Taehyung terlihat tidak yakin, tapi kemudian mengangguk.
"Hyuna, maafkan aku, aku mencintaimu."
Aku menatapnya tersenyum. "Aku juga panglima, mari bertemu di kehidupan selanjutnya." Perlahan kami bangkit membuat Jungkook memicing ke arah kami. Aku dan Taehyung sama-sama tersenyum sebelum kami berbalik dan terjun bersama membuat Jungkook berteriak.
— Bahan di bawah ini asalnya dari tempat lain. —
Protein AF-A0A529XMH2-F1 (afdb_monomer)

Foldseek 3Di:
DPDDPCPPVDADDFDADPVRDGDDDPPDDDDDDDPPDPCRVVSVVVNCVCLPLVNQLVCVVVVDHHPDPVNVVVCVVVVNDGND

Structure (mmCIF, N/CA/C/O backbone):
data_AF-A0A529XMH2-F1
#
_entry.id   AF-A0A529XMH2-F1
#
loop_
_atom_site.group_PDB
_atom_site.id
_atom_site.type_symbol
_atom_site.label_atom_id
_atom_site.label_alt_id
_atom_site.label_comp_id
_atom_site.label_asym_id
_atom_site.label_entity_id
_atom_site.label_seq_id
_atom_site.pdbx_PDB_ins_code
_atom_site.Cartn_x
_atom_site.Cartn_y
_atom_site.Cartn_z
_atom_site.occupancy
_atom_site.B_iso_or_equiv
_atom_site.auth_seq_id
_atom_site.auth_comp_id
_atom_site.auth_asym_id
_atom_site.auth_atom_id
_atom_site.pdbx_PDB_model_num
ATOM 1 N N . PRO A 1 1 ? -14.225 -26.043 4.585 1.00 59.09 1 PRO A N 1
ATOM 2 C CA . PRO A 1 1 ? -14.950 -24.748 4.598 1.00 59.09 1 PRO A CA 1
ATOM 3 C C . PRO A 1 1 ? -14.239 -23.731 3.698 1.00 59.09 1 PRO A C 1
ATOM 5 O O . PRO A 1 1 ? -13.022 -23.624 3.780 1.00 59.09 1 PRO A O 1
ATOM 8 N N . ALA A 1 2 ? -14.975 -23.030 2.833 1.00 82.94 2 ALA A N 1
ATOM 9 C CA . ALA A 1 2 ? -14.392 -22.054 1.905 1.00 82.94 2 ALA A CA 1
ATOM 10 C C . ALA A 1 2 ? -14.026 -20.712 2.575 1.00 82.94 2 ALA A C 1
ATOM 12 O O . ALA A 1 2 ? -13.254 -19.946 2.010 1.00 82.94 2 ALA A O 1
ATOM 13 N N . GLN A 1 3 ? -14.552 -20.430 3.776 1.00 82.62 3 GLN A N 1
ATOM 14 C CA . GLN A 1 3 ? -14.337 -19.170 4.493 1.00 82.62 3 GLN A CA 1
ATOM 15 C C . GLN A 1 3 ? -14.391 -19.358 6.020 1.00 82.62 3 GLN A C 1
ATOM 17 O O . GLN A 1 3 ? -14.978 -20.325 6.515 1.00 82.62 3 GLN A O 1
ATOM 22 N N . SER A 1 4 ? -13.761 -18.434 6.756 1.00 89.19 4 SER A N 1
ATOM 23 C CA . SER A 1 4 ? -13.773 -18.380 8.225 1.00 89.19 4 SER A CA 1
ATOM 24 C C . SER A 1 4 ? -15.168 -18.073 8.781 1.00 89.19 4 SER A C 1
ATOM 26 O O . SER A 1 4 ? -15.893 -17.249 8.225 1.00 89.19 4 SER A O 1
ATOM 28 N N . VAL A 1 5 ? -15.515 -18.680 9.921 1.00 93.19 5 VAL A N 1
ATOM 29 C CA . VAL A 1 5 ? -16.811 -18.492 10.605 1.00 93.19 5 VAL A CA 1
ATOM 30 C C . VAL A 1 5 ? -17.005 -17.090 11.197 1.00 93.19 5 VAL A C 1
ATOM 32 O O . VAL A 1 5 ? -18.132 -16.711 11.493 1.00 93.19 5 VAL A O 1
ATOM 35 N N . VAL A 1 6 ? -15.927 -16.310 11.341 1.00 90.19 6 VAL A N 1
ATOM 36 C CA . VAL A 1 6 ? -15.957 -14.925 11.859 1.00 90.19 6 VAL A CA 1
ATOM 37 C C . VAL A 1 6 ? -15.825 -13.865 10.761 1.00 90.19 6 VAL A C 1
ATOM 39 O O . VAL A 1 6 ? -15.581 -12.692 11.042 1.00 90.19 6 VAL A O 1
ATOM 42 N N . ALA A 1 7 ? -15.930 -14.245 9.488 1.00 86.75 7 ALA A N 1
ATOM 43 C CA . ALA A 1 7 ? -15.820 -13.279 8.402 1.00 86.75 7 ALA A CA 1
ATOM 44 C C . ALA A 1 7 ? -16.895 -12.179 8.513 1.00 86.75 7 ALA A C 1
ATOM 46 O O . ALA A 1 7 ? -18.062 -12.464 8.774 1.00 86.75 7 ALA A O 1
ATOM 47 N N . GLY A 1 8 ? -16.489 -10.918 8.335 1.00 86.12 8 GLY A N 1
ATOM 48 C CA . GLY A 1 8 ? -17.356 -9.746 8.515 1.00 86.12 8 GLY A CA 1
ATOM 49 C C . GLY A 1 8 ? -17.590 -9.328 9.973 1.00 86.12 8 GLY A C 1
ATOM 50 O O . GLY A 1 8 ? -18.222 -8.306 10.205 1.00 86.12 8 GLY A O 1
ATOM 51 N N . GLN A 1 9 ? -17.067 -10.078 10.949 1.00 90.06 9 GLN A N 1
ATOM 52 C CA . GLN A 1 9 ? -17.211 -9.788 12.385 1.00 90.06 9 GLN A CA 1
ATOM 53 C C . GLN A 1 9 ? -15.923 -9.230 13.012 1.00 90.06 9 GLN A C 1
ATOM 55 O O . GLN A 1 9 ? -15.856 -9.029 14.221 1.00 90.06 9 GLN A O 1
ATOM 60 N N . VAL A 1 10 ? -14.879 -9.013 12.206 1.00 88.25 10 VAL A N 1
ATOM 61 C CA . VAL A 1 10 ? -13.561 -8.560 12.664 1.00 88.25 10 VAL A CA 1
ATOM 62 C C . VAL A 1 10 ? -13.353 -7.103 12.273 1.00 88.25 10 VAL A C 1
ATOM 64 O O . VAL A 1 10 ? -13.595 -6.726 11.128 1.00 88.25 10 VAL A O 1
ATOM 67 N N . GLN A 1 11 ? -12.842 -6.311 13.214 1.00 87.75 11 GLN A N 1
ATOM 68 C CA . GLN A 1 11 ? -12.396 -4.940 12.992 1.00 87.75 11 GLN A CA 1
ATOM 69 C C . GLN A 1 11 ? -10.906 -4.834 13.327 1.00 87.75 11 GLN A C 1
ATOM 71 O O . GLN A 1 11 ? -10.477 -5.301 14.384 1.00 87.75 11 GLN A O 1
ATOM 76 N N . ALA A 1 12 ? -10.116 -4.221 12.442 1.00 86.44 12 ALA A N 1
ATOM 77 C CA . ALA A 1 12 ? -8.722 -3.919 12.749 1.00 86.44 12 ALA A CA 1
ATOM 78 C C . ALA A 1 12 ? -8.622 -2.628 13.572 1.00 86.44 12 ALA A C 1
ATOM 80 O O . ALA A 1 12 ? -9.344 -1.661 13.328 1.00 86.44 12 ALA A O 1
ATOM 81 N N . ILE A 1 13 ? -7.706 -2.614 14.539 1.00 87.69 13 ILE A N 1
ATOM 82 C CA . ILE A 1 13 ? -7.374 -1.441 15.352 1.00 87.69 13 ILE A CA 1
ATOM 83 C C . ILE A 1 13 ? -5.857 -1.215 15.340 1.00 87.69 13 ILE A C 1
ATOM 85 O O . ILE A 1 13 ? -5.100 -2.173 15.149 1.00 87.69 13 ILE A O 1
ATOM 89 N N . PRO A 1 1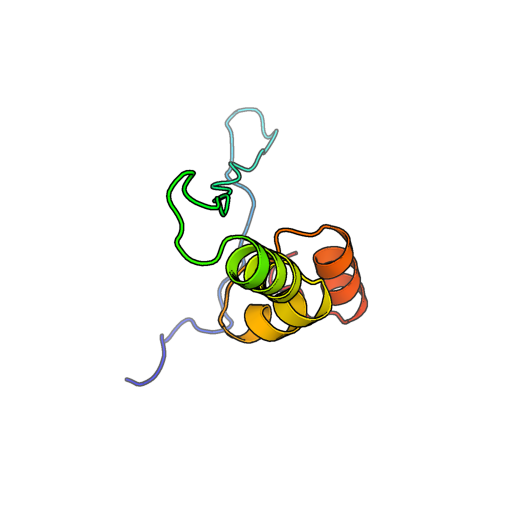4 ? -5.377 0.020 15.576 1.00 88.19 14 PRO A N 1
ATOM 90 C CA . PRO A 1 14 ? -3.967 0.253 15.855 1.00 88.19 14 PRO A CA 1
ATOM 91 C C . PRO A 1 14 ? -3.502 -0.549 17.076 1.00 88.19 14 PRO A C 1
ATOM 93 O O . PRO A 1 14 ? -4.270 -0.785 18.009 1.00 88.19 14 PRO A O 1
ATOM 96 N N . VAL A 1 15 ? -2.222 -0.922 17.097 1.00 90.62 15 VAL A N 1
ATOM 97 C CA . VAL A 1 15 ? -1.627 -1.630 18.238 1.00 90.62 15 VAL A CA 1
ATOM 98 C C . VAL A 1 15 ? -1.742 -0.770 19.499 1.00 90.62 15 VAL A C 1
ATOM 100 O O . VAL A 1 15 ? -1.290 0.380 19.520 1.00 90.62 15 VAL A O 1
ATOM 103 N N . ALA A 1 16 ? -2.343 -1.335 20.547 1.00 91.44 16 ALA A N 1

Aku masih mendengarnya sebelum tubuh kami perlahan mendarat, tergores apapun hingga ku rasakan tubuhku seakan remuk. Sakit, ku lihat Taehyung sudah terpejam sebab kepalanya terantuk batu, berdarah. Aku menangis di sisa kesadaran ku. Tangan kami masih menaut, hanya saja perlahan pegangan Taehyung melonggar, tidak seerat tadi. Bibirku Kelu, Memandang Taehyung sendu. Perlahan tapi pasti, memori ku bersama Taehyung berputar bagai sebuah film indah berlatar romansa. Aku kembali tersenyum sebelum akhirnya kesadaran ku perlahan terenggut.
Semoga kita bertemu di kehidupan selanjutnya, panglima.